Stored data
——————————
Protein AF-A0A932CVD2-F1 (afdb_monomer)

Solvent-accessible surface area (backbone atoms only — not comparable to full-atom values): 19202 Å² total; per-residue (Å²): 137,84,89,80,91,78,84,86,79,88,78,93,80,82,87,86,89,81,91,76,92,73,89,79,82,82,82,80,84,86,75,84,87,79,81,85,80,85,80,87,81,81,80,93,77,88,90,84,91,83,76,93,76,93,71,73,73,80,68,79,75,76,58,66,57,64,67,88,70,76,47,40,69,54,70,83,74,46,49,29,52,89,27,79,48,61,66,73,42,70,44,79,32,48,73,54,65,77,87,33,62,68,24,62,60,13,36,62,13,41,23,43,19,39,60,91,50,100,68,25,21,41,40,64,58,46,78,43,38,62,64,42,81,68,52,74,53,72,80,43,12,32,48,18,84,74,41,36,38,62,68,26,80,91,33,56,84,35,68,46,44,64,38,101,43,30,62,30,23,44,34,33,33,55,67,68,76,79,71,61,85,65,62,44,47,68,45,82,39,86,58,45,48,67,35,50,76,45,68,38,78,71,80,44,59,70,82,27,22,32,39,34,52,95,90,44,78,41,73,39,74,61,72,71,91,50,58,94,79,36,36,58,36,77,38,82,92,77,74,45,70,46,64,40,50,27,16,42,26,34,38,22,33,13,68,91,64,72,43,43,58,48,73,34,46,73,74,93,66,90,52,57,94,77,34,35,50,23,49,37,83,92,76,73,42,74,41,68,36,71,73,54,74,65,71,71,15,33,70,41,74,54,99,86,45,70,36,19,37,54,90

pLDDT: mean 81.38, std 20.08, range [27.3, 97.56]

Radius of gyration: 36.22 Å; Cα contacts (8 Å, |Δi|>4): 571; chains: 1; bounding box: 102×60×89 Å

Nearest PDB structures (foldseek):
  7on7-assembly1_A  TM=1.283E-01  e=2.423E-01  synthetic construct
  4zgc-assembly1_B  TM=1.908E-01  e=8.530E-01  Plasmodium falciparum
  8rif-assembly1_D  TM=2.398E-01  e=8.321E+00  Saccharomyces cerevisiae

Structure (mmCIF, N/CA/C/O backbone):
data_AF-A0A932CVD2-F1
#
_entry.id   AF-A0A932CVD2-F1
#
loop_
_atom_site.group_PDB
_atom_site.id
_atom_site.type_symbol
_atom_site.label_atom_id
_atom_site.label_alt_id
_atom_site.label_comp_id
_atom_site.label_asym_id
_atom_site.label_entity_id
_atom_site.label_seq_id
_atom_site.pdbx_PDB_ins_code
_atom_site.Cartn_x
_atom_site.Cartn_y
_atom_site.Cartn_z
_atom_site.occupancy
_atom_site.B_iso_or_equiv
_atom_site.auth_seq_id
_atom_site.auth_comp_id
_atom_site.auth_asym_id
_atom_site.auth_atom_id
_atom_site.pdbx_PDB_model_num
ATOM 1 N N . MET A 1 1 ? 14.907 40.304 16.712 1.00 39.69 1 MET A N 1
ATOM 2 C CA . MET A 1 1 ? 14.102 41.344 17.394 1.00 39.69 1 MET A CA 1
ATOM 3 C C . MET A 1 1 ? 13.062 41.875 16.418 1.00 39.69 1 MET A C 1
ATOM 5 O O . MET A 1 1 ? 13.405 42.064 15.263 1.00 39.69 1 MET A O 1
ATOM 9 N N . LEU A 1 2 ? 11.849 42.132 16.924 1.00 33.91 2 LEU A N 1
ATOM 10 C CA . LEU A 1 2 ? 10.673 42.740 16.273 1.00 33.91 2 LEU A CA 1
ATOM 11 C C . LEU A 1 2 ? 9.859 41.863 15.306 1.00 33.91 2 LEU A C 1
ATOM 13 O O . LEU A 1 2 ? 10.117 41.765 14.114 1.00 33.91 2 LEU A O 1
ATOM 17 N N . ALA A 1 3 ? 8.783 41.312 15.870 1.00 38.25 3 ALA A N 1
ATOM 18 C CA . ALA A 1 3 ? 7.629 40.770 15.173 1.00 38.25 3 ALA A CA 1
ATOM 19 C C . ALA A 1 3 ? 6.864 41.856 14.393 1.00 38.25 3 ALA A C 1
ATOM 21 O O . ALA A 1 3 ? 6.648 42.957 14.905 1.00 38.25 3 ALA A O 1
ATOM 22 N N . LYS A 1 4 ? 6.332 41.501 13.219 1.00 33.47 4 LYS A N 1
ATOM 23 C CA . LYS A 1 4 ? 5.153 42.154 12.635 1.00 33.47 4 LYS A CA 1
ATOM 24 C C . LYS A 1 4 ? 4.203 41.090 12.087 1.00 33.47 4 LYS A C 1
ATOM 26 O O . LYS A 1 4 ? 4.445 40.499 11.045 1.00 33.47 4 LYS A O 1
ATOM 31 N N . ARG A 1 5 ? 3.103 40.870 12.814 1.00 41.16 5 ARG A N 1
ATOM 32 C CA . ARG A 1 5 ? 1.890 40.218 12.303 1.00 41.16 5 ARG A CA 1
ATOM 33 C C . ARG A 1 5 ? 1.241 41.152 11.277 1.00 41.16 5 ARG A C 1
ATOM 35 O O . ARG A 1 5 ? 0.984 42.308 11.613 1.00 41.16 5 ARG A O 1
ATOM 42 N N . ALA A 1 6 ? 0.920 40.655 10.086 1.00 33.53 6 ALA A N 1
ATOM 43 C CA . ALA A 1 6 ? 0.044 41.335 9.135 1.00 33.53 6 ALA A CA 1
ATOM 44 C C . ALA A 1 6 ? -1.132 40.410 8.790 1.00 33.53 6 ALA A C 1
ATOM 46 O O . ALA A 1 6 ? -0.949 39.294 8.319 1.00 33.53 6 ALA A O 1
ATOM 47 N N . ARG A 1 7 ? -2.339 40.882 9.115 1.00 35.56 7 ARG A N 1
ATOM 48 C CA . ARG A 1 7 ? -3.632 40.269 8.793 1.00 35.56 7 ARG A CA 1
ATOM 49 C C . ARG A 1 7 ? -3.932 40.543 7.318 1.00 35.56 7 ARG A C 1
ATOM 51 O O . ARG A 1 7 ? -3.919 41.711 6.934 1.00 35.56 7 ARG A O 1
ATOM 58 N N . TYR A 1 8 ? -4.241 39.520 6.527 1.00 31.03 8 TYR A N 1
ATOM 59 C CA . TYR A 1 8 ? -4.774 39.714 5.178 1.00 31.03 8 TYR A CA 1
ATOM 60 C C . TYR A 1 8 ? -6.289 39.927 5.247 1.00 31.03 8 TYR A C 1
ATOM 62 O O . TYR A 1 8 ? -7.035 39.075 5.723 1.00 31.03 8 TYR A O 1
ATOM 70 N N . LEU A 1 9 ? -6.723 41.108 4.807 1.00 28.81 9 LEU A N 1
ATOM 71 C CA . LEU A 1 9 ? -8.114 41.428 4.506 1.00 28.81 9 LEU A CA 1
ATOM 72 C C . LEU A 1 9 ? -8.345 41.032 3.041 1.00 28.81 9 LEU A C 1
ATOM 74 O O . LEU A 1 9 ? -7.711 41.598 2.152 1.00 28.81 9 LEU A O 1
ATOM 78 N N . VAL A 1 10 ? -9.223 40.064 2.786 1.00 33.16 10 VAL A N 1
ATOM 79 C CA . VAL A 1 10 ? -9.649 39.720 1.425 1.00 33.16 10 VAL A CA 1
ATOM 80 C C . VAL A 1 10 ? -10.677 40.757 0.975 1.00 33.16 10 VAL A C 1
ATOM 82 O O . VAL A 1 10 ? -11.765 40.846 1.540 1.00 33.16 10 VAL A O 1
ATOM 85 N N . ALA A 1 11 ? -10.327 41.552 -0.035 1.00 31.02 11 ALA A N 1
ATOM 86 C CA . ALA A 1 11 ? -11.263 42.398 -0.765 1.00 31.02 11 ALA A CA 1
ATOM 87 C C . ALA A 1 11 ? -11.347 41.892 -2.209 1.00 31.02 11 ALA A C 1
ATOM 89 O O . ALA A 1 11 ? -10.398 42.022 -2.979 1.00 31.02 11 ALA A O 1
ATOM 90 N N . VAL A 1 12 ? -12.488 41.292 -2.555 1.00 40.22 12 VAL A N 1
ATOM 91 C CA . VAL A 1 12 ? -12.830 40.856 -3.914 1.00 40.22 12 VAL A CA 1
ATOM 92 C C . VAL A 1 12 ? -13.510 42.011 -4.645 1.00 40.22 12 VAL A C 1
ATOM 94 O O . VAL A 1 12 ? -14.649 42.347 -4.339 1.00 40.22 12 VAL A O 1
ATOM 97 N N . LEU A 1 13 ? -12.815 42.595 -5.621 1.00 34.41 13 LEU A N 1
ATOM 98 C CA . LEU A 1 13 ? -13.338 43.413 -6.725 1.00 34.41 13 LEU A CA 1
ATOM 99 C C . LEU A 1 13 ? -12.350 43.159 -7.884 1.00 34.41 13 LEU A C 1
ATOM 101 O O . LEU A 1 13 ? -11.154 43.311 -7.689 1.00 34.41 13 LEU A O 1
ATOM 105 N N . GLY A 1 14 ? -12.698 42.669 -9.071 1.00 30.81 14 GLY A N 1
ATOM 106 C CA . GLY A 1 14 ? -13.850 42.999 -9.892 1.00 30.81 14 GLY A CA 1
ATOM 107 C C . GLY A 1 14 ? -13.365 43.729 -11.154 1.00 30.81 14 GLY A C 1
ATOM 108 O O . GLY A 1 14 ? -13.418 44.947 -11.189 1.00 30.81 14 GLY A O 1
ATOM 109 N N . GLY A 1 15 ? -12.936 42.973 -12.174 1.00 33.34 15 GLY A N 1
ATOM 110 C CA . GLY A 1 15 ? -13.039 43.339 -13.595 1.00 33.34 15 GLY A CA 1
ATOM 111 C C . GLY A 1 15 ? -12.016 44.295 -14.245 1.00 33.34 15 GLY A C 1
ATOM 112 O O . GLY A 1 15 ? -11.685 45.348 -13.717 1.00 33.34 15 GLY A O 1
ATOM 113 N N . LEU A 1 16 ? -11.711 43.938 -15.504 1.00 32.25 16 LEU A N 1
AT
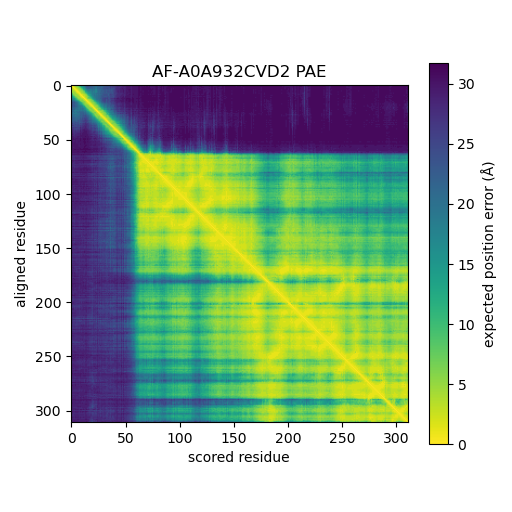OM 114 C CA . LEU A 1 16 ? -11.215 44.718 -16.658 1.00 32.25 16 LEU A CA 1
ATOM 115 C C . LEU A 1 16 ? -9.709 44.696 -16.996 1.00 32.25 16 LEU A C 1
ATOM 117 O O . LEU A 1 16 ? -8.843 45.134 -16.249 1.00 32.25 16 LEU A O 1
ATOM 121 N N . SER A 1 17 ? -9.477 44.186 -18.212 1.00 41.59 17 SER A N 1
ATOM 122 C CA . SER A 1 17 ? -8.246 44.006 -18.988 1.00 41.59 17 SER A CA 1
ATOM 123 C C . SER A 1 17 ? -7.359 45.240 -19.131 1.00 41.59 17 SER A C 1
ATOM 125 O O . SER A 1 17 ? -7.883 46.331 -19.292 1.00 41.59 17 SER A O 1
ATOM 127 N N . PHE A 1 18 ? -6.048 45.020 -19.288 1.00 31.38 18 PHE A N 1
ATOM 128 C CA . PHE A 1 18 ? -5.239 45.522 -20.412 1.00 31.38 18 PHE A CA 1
——————————
_Problem to solve_
Set down exactly the lines of the data above, beginning with the line that has "Structure (mmCIF, N/CA/C/O" and ending with the line that has "ATOM 43 C CA", and no others.

_Solution_
Structure (mmCIF, N/CA/C/O backbone):
data_AF-A0A932CVD2-F1
#
_entry.id   AF-A0A932CVD2-F1
#
loop_
_atom_site.group_PDB
_atom_site.id
_atom_site.type_symbol
_atom_site.label_atom_id
_atom_site.label_alt_id
_atom_site.label_comp_id
_atom_site.label_asym_id
_atom_site.label_entity_id
_atom_site.label_seq_id
_atom_site.pdbx_PDB_ins_code
_atom_site.Cartn_x
_atom_site.Cartn_y
_atom_site.Cartn_z
_atom_site.occupancy
_atom_site.B_iso_or_equiv
_atom_site.auth_seq_id
_atom_site.auth_comp_id
_atom_site.auth_asym_id
_atom_site.auth_atom_id
_atom_site.pdbx_PDB_model_num
ATOM 1 N N . MET A 1 1 ? 14.907 40.304 16.712 1.00 39.69 1 MET A N 1
ATOM 2 C CA . MET A 1 1 ? 14.102 41.344 17.394 1.00 39.69 1 MET A CA 1
ATOM 3 C C . MET A 1 1 ? 13.062 41.875 16.418 1.00 39.69 1 MET A C 1
ATOM 5 O O . MET A 1 1 ? 13.405 42.064 15.263 1.00 39.69 1 MET A O 1
ATOM 9 N N . LEU A 1 2 ? 11.849 42.132 16.924 1.00 33.91 2 LEU A N 1
ATOM 10 C CA . LEU A 1 2 ? 10.673 42.740 16.273 1.00 33.91 2 LEU A CA 1
ATOM 11 C C . LEU A 1 2 ? 9.859 41.863 15.306 1.00 33.91 2 LEU A C 1
ATOM 13 O O . LEU A 1 2 ? 10.117 41.765 14.114 1.00 33.91 2 LEU A O 1
ATOM 17 N N . ALA A 1 3 ? 8.783 41.312 15.870 1.00 38.25 3 ALA A N 1
ATOM 18 C CA . ALA A 1 3 ? 7.629 40.770 15.173 1.00 38.25 3 ALA A CA 1
ATOM 19 C C . ALA A 1 3 ? 6.864 41.856 14.393 1.00 38.25 3 ALA A C 1
ATOM 21 O O . ALA A 1 3 ? 6.648 42.957 14.905 1.00 38.25 3 ALA A O 1
ATOM 22 N N . LYS A 1 4 ? 6.332 41.501 13.219 1.00 33.47 4 LYS A N 1
ATOM 23 C CA . LYS A 1 4 ? 5.153 42.154 12.635 1.00 33.47 4 LYS A CA 1
ATOM 24 C C . LYS A 1 4 ? 4.203 41.090 12.087 1.00 33.47 4 LYS A C 1
ATOM 26 O O . LYS A 1 4 ? 4.445 40.499 11.045 1.00 33.47 4 LYS A O 1
ATOM 31 N N . ARG A 1 5 ? 3.103 40.870 12.814 1.00 41.16 5 ARG A N 1
ATOM 32 C CA . ARG A 1 5 ? 1.890 40.218 12.303 1.00 41.16 5 ARG A CA 1
ATOM 33 C C . ARG A 1 5 ? 1.241 41.152 11.277 1.00 41.16 5 ARG A C 1
ATOM 35 O O . ARG A 1 5 ? 0.984 42.308 11.613 1.00 41.16 5 ARG A O 1
ATOM 42 N N . ALA A 1 6 ? 0.920 40.655 10.086 1.00 33.53 6 ALA A N 1
ATOM 43 C CA . ALA A 1 6 ? 0.044 41.335 9.135 1.00 33.53 6 ALA A CA 1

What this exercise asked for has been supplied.